Like Leaves are a psychedelic jam band, but one that very much exists on the utmost articulate, aristocratic, borderline apocalyptic end of the scale. Think of them as that transcendent sweet spot you never knew existed between
The Mars Volta and
My Disco; think of them as music that feeds into the heart and soul in quite the same way a full course banquet feeds directly into your belly; think of them
as everything Triple J's been sorely lacking in the past five years (and then some!) THAT'S Like Leaves. Every member of this band are consummate musicians in their own right. Dan Varricchio on guitar and Patrick Saracino on bass are both resident sound engineers at The Exeter and Rocket Bar respectively (
and have jammed with the likes of Damo Suzuki and
Mani Neumeier: living legends of 60's and 70's krautrock scene). Ryan Manolakis on drums is SO diabolical with a full kit
he's even schooling his own disciples now (and one day they'll usher in a golden age where all the world's hunger will be solved by percussion alone). And as for Juliet Hunter on violin? if ever
Warren Ellis of The Dirty Three and
Grace Slick from Jefferson Airplane birthed a child AND it went rogue,
she'd be the only one who could ever beat it in battle... no shit! And for the most part? this album DOES capture most of that magic, but it's also an album that very much divides you. In the first half you'll be absolutely enthralled, its impact both immediate and all encompassing; and not just for
"Mercy Sound" and
"Falling For A..." (as much as they're arguably the highlights) but also for the slow build of opening instrumental
"Dancing On Glass", the pulsing seduction
of second song "Fruit" (where the word "forbidden" is very much implied) and for the
duelling death grind that is "Swordfight". With these five songs alone? duuude you'll be grinning ear to ear to well beyond the confines of your face, noodling out imagined vistas to ever expanding canvases in your mind blown wide open and if ever
Robert Rodriguez directed a Mariachi movie apocalypse using them as the soundtrack alone? we may never need sunlight again... it'd be THAT fucking badass! But then comes the second half: the "contemplative" side of Like Leaves. And as much as all four of these songs are brilliant if taken individually (and the first "Sacred Revolt" makes for the perfect segue) combined in one sitting it does become that little bit taxing to keep your eyelids open. Firstly with seventh song
"Monument" with it's brooding cyclical chants but especially once we hit
eighth song "The Gift" with its endless nonstop neandering saxophone... I mean it's a great song don't get me wrong, but fuck damn does it drag on forever! So as much
as their ninth song "Like Leaves" neatly encapsulates everything in both lyrical coda and its haunting violin? you'd be hard pressed to find anyone still awake and engaged to appreciate it.
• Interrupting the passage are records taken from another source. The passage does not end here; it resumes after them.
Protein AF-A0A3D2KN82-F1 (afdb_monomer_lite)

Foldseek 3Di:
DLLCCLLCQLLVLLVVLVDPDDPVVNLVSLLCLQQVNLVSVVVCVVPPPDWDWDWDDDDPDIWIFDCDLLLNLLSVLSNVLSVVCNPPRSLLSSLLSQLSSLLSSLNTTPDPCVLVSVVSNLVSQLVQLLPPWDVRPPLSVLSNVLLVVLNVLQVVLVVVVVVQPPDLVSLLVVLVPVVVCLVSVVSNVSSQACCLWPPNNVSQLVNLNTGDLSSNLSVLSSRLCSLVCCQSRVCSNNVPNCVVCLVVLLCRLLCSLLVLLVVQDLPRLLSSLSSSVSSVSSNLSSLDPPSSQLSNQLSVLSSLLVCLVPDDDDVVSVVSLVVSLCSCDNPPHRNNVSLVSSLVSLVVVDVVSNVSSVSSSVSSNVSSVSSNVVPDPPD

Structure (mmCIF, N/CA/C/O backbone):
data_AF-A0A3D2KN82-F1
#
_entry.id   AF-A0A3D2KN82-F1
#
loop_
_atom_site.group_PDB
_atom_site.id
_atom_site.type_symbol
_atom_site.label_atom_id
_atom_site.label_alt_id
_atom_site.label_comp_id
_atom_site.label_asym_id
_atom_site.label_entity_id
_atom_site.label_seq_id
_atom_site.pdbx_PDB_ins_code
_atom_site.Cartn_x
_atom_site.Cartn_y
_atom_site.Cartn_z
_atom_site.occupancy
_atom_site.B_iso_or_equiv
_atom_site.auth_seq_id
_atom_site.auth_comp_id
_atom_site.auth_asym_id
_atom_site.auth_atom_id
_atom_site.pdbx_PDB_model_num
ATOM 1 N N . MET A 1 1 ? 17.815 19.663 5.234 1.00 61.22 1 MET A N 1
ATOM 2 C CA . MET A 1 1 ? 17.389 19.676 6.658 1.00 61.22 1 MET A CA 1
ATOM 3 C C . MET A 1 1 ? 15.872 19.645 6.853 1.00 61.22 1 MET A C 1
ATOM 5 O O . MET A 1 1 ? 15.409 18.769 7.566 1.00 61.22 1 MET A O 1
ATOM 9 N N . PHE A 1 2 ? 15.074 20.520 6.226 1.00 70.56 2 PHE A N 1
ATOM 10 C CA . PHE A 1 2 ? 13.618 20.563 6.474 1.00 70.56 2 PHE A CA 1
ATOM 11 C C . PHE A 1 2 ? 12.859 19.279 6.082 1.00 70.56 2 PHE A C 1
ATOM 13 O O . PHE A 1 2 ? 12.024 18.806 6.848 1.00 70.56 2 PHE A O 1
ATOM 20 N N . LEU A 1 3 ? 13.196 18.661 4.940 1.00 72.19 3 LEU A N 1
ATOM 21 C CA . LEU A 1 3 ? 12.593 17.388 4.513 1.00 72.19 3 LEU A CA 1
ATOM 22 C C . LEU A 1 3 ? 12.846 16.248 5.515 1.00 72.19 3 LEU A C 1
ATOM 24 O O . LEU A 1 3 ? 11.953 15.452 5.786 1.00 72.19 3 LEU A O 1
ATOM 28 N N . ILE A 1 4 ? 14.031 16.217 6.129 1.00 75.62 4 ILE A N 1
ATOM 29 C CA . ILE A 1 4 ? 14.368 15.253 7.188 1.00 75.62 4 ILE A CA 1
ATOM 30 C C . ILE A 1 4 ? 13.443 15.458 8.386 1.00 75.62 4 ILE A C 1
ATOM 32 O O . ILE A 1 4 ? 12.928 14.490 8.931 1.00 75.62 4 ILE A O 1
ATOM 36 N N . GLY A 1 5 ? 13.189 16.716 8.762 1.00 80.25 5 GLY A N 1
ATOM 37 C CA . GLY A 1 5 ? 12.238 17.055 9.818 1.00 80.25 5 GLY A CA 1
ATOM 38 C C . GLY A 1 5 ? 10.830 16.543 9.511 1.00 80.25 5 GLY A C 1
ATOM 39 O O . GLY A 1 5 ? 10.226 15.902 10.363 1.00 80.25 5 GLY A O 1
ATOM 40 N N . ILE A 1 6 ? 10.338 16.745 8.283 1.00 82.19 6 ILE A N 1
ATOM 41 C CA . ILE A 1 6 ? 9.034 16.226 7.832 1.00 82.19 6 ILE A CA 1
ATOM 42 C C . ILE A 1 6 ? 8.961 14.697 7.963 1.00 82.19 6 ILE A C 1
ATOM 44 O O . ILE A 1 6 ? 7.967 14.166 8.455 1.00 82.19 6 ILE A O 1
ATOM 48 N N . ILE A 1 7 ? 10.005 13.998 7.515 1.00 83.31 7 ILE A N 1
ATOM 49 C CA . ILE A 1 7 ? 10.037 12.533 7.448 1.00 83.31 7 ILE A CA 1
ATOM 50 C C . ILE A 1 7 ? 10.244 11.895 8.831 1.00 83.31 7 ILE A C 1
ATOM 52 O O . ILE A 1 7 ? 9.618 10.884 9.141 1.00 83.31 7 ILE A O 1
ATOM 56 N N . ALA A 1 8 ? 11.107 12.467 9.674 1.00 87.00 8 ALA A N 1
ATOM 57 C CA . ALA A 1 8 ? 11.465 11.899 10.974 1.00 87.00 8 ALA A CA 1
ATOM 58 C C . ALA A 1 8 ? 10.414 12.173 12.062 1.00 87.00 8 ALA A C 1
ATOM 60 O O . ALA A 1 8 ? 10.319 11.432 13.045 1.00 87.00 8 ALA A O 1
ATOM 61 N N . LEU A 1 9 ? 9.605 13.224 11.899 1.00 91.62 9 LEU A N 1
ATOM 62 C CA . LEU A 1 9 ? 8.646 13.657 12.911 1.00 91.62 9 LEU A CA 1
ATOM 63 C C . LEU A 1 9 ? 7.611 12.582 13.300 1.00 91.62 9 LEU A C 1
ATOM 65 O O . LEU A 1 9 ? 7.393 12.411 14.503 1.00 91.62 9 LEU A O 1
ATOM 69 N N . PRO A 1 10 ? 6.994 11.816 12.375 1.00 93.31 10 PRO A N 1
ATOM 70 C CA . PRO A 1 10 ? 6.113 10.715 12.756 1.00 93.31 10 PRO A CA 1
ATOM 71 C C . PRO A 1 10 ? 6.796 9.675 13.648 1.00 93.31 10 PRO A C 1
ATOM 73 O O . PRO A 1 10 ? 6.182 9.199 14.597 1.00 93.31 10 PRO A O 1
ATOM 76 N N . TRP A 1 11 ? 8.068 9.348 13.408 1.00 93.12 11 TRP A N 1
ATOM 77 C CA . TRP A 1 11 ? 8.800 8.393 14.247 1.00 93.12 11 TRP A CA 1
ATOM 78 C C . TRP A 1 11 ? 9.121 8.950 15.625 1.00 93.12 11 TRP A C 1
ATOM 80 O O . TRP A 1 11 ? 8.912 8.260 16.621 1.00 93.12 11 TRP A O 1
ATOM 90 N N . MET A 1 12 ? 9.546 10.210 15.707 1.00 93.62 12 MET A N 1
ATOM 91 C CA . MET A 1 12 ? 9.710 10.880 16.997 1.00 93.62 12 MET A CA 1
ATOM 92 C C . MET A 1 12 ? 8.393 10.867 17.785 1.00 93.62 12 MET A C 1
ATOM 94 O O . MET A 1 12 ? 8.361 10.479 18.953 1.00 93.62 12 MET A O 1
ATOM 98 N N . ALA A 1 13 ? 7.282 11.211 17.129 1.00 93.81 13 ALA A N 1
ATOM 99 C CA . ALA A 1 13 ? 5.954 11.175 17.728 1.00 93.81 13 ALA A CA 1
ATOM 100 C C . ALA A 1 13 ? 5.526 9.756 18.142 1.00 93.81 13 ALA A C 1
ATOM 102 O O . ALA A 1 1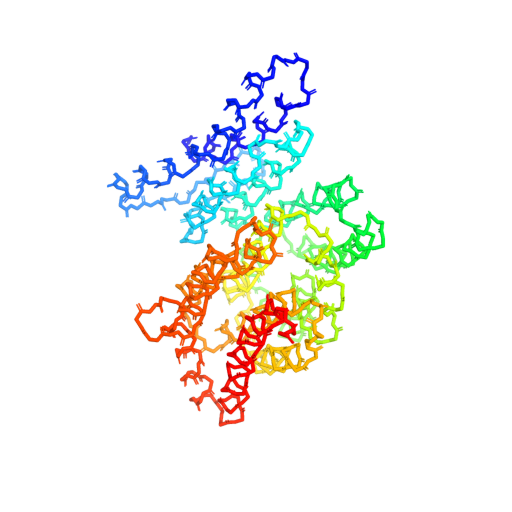3 ? 4.866 9.604 19.174 1.00 93.81 13 ALA A O 1
ATOM 103 N N . ALA A 1 14 ? 5.912 8.730 17.374 1.00 94.44 14 ALA A N 1
ATOM 104 C CA . ALA A 1 14 ? 5.672 7.325 17.688 1.00 94.44 14 ALA A CA 1
ATOM 105 C C . ALA A 1 14 ? 6.417 6.892 18.959 1.00 94.44 14 ALA A C 1
ATOM 107 O O . ALA A 1 14 ? 5.797 6.325 19.859 1.00 94.44 14 ALA A O 1
ATOM 108 N N . ILE A 1 15 ? 7.709 7.222 19.072 1.00 94.06 15 ILE A N 1
ATOM 109 C CA . ILE A 1 15 ? 8.534 6.933 20.257 1.00 94.06 15 ILE A CA 1
ATOM 110 C C . ILE A 1 15 ? 7.931 7.603 21.498 1.00 94.06 15 ILE A C 1
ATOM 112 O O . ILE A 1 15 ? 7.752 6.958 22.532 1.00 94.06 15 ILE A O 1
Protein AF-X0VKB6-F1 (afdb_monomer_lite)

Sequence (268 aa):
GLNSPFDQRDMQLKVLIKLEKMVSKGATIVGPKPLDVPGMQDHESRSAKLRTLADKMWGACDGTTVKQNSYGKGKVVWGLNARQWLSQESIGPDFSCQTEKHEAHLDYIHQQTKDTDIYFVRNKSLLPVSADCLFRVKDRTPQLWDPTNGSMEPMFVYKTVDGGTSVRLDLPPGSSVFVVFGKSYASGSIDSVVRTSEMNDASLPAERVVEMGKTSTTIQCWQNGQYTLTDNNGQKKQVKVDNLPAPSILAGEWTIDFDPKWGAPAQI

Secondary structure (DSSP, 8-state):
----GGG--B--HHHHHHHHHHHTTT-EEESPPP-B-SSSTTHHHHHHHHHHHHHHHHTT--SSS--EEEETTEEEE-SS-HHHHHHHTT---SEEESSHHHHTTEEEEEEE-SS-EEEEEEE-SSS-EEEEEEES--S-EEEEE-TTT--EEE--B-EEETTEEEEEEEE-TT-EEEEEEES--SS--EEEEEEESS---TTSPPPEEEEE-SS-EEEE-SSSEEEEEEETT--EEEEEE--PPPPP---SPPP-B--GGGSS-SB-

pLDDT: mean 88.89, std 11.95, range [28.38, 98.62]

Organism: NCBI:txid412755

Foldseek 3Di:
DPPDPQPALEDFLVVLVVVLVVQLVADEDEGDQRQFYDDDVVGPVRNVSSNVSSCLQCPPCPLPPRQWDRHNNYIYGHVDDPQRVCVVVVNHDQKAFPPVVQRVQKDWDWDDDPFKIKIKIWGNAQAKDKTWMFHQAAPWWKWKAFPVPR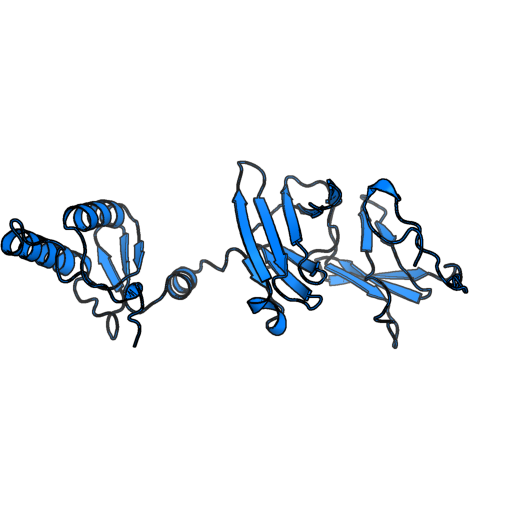DIATAQAWEADPRGIIDIDTAHGGGIIMIMTGHDPAPFHFHDKDFPDPDDDPVDDDKGFRHHDPVDTDIDDDDFGKMWTAGNVRDIDIDGGDDDDDDDDPDDDDWDADDVVVVDPRID

Radius of gyration: 27.16 Å; chains: 1; bounding box: 66×51×69 Å

InterPro domains:
  IPR033400 Alpha-L-rhamnosidase RhaM [PF17132] (8-158)

Structure (mmCIF, N/CA/C/O backbone):
data_AF-X0VKB6-F1
#
_entry.id   AF-X0VKB6-F1
#
loop_
_atom_site.group_PDB
_atom_site.id
_atom_site.type_symbol
_atom_site.label_atom_id
_atom_site.label_alt_id
_atom_site.label_comp_id
_atom_site.label_asym_id
_atom_site.label_entity_id
_atom_site.label_seq_id
_atom_site.pdbx_PDB_ins_code
_atom_site.Cartn_x
_atom_site.Cartn_y
_atom_site.Cartn_z
_atom_site.occupancy
_atom_site.B_iso_or_equiv
_atom_site.auth_seq_id
_atom_site.auth_comp_id
_atom_site.auth_asym_id
_atom_site.auth_atom_id
_atom_site.pdbx_PDB_model_num
ATOM 1 N N . GLY A 1 1 ? -5.873 26.937 16.851 1.00 33.47 1 GLY A N 1
ATOM 2 C CA . GLY A 1 1 ? -6.184 25.558 17.255 1.00 33.47 1 GLY A CA 1
ATOM 3 C C . GLY A 1 1 ? -7.404 25.111 16.496 1.00 33.47 1 GLY A C 1
ATOM 4 O O . GLY A 1 1 ? -8.499 25.506 16.856 1.00 33.47 1 GLY A O 1
ATOM 5 N N . LEU A 1 2 ? -7.209 24.395 15.394 1.00 28.38 2 LEU A N 1
ATOM 6 C CA . LEU A 1 2 ? -8.293 23.711 14.697 1.00 28.38 2 LEU A CA 1
ATOM 7 C C . LEU A 1 2 ? -8.341 22.312 15.304 1.00 28.38 2 LEU A C 1
ATOM 9 O O . LEU A 1 2 ? -7.380 21.560 15.149 1.00 28.38 2 LEU A O 1
ATOM 13 N N . ASN A 1 3 ? -9.397 22.014 16.062 1.00 32.53 3 ASN A N 1
ATOM 14 C CA . ASN A 1 3 ? -9.626 20.667 16.569 1.00 32.53 3 ASN A CA 1
ATOM 15 C C . ASN A 1 3 ? -9.639 19.714 15.378 1.00 32.53 3 ASN A C 1
ATOM 17 O O . ASN A 1 3 ? -10.369 19.920 14.406 1.00 32.53 3 ASN A O 1
ATOM 21 N N . SER A 1 4 ? -8.801 18.690 15.458 1.00 40.56 4 SER A N 1
ATOM 22 C CA . SER A 1 4 ? -8.838 17.579 14.528 1.00 40.56 4 SER A CA 1
ATOM 23 C C . SER A 1 4 ? -10.255 16.984 14.560 1.00 40.56 4 SER A C 1
ATOM 25 O O . SER A 1 4 ? -10.797 16.813 15.652 1.00 40.56 4 SER A O 1
ATOM 27 N N . PRO A 1 5 ? -10.892 16.638 13.426 1.00 43.75 5 PRO A N 1
ATOM 28 C CA . PRO A 1 5 ? -12.214 15.995 13.426 1.00 43.75 5 PRO A CA 1
ATOM 29 C C . PRO A 1 5 ? -12.242 14.665 14.208 1.00 43.75 5 PRO A C 1
ATOM 31 O O . PRO A 1 5 ? -13.311 14.135 14.496 1.00 43.75 5 PRO A O 1
ATOM 34 N N . PHE A 1 6 ? -11.073 14.148 14.599 1.00 50.59 6 PHE A N 1
ATOM 35 C CA . PHE A 1 6 ? -10.904 12.990 15.474 1.00 50.59 6 PHE A CA 1
ATOM 36 C C . PHE A 1 6 ? -11.066 13.288 16.980 1.00 50.59 6 PHE A C 1
ATOM 38 O O . PHE A 1 6 ? -11.105 12.344 17.767 1.00 50.59 6 PHE A O 1
ATOM 45 N N . ASP A 1 7 ? -11.207 14.557 17.383 1.00 56.34 7 ASP A N 1
ATOM 46 C CA . ASP A 1 7 ? -11.433 14.968 18.780 1.00 56.34 7 ASP A CA 1
ATOM 47 C C . ASP A 1 7 ? -12.911 15.190 19.125 1.00 56.34 7 ASP A C 1
ATOM 49 O O . ASP A 1 7 ? -13.242 15.473 20.279 1.00 56.34 7 ASP A O 1
ATOM 53 N N . GLN A 1 8 ? -13.832 15.058 18.163 1.00 68.25 8 GLN A N 1
ATOM 54 C CA . GLN A 1 8 ? -15.251 15.210 18.464 1.00 68.25 8 GLN A CA 1
ATOM 55 C C . GLN A 1 8 ? -15.744 14.013 19.286 1.00 68.25 8 GLN A C 1
ATOM 57 O O . GLN A 1 8 ? -15.762 12.869 18.832 1.00 68.25 8 GLN A O 1
ATOM 62 N N . ARG A 1 9 ? -16.141 14.288 20.531 1.00 86.88 9 ARG A N 1
ATOM 63 C CA . ARG A 1 9 ? -16.622 13.281 21.490 1.00 86.88 9 ARG A CA 1
ATOM 64 C C . ARG A 1 9 ? -18.143 13.113 21.464 1.00 86.88 9 ARG A C 1
ATOM 66 O O . ARG A 1 9 ? -18.674 12.362 22.279 1.00 86.88 9 ARG A O 1
ATOM 73 N N . ASP A 1 10 ? -18.825 13.760 20.524 1.00 92.38 10 ASP A N 1
ATOM 74 C CA . ASP A 1 10 ? -20.269 13.639 20.336 1.00 92.38 10 ASP A CA 1
ATOM 75 C C . ASP A 1 10 ? -20.594 12.541 19.325 1.00 92.38 10 ASP A C 1
ATOM 77 O O . ASP A 1 10 ? -19.997 12.459 18.251 1.00 92.38 10 ASP A O 1
ATOM 81 N N . MET A 1 11 ? -21.582 11.706 19.633 1.00 94.69 11 MET A N 1
ATOM 82 C CA . MET A 1 11 ? -22.040 10.652 18.734 1.00 94.69 11 MET A CA 1
ATOM 83 C C . MET A 1 11 ? -23.544 10.455 18.880 1.00 94.69 11 MET A C 1
ATOM 85 O O . MET A 1 11 ? -24.094 10.446 19.975 1.00 94.69 11 MET A O 1
ATOM 89 N N . GLN A 1 12 ? -24.255 10.248 17.774 1.00 95.50 12 GLN A N 1
ATOM 90 C CA . GLN A 1 12 ? -25.662 9.864 17.867 1.00 95.50 12 GLN A CA 1
ATOM 91 C C . GLN A 1 12 ? -25.800 8.498 18.560 1.00 95.50 12 GLN A C 1
ATOM 93 O O . GLN A 1 12 ? -25.170 7.525 18.149 1.00 95.50 12 GLN A O 1
ATOM 98 N N . LEU A 1 13 ? -26.704 8.380 19.538 1.00 96.94 13 LEU A N 1
ATOM 99 C CA . LEU A 1 13 ? -26.957 7.119 20.254 1.00 96.94 13 LEU A CA 1
ATOM 100 C C . LEU A 1 13 ? -27.240 5.936 19.305 1.00 96.94 13 LEU A C 1
ATOM 102 O O . LEU A 1 13 ? -26.757 4.828 19.525 1.00 96.94 13 LEU A O 1
ATOM 106 N N . LYS A 1 14 ? -27.983 6.169 18.214 1.00 97.06 14 LYS A N 1
ATOM 107 C CA . LYS A 1 14 ? -28.278 5.134 17.207 1.00 97.06 14 LYS A CA 1
ATOM 108 C C . LYS A 1 14 ? -27.015 4.617 16.501 1.00 97.06 14 LYS A C 1
ATOM 110 O O . LYS A 1 14 ? -26.957 3.430 16.185 1.00 97.06 14 LYS A O 1
ATOM 115 N N . VAL A 1 15 ? -26.014 5.477 16.288 1.00 97.31 15 VAL A N 1
ATOM 116 C CA . VAL A 1 15 ? -24.714 5.095 15.713 1.00 97.31 15 VAL A CA 1
ATOM 117 C C . VAL A 1 15 ? -23.957 4.211 16.698 1.00 97.31 15 VAL A C 1
ATOM 119 O O . VAL A 1 15 ? -23.556 3.116 16.316 1.00 97.31 15 VAL A O 1
ATOM 122 N N . LEU A 1 16 ? -23.859 4.607 17.974 1.00 98.00 16 LEU A N 1
ATOM 123 C CA . LEU A 1 16 ? -23.182 3.795 18.991 1.00 98.00 16 LEU A CA 1
ATOM 124 C C . LEU A 1 16 ? -23.830 2.410 19.152 1.00 98.00 16 LEU A C 1
ATOM 126 O O . LEU A 1 16 ? -23.128 1.406 19.195 1.00 98.00 16 LEU A O 1
ATOM 130 N N . ILE A 1 17 ? -25.166 2.331 19.146 1.00 98.50 17 ILE A N 1
ATOM 131 C CA . ILE A 1 17 ? -25.896 1.050 19.164 1.00 98.50 17 ILE A CA 1
ATOM 132 C C . ILE A 1 17 ? -25.551 0.189 17.939 1.00 98.50 17 ILE A C 1
ATOM 134 O O . ILE A 1 17 ? -25.476 -1.035 18.035 1.00 98.50 17 ILE A O 1
ATOM 138 N N . LYS A 1 18 ? -25.362 0.791 16.760 1.00 98.50 18 LYS A N 1
ATOM 139 C CA . LYS A 1 18 ? -24.981 0.039 15.558 1.00 98.50 18 LYS A CA 1
ATOM 140 C C . LYS A 1 18 ? -23.531 -0.441 15.628 1.00 98.50 18 LYS A C 1
ATOM 142 O O . LYS A 1 18 ? -23.278 -1.582 15.247 1.00 98.50 18 LYS A O 1
ATOM 147 N N . LEU A 1 19 ? -22.620 0.391 16.136 1.00 98.12 19 LEU A N 1
ATOM 148 C CA . LEU A 1 19 ? -21.224 0.022 16.368 1.00 98.12 19 LEU A CA 1
ATOM 149 C C . LEU A 1 19 ? -21.116 -1.117 17.386 1.00 98.12 19 LEU A C 1
ATOM 151 O O . LEU A 1 19 ? -20.439 -2.098 17.106 1.00 98.12 19 LEU A O 1
ATOM 155 N N . GLU A 1 20 ? -21.852 -1.059 18.499 1.00 98.44 20 GLU A N 1
ATOM 156 C CA . GLU A 1 20 ? -21.943 -2.148 19.484 1.00 98.44 20 GLU A CA 1
ATOM 157 C C . GLU A 1 20 ? -22.302 -3.482 18.819 1.00 98.44 20 GLU A C 1
ATOM 159 O O . GLU A 1 20 ? -21.621 -4.485 19.027 1.00 98.44 20 GLU A O 1
ATOM 164 N N . LYS A 1 21 ? -23.315 -3.489 17.944 1.00 98.50 21 LYS A N 1
ATOM 165 C CA . LYS A 1 21 ? -23.745 -4.697 17.220 1.00 98.50 21 LYS A CA 1
ATOM 166 C C . LYS A 1 21 ? -22.678 -5.246 16.274 1.00 98.50 21 LYS A C 1
ATOM 168 O O . LYS A 1 21 ? -22.688 -6.437 15.975 1.00 98.50 21 LYS A O 1
ATOM 173 N N . MET A 1 22 ? -21.814 -4.387 15.737 1.00 98.56 22 MET A N 1
ATOM 174 C CA . MET A 1 22 ? -20.705 -4.805 14.878 1.00 98.56 22 MET A CA 1
ATOM 175 C C . MET A 1 22 ? -19.552 -5.351 15.718 1.00 98.56 22 MET A C 1
ATOM 177 O O . MET A 1 22 ? -19.045 -6.433 15.426 1.00 98.56 22 MET A O 1
ATOM 181 N N . VAL A 1 23 ? -19.184 -4.647 16.791 1.00 98.31 23 VAL A N 1
ATOM 182 C CA . VAL A 1 23 ? -18.100 -5.046 17.698 1.00 98.31 23 VAL A CA 1
ATOM 183 C C . VAL A 1 23 ? -18.436 -6.359 18.396 1.00 98.31 23 VAL A C 1
ATOM 185 O O . VAL A 1 23 ? -17.641 -7.290 18.360 1.00 98.31 23 VAL A O 1
ATOM 188 N N . SER A 1 24 ? -19.654 -6.517 18.919 1.00 98.25 24 SER A N 1
ATOM 189 C CA . SER A 1 24 ? -20.091 -7.773 19.545 1.00 98.25 24 SER A CA 1
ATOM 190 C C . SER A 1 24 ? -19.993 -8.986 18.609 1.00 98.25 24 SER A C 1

But maybe this is merely a sequencing fault at best: perhaps they shouldn't have lumped
all their most explosive mad jams at the beginning only to go out with a whimper (and a fade out at that) at the end, or perhaps I'm simply mourning the absence of songs like
"Bazooka" and
"Complex Denial". Because this album IS a powerful debut, it is wildly ambitious, the slow songs at the end WILL grow on you, and your life isn't complete without it. But I also sense they've held a little something back... and their best is yet to come.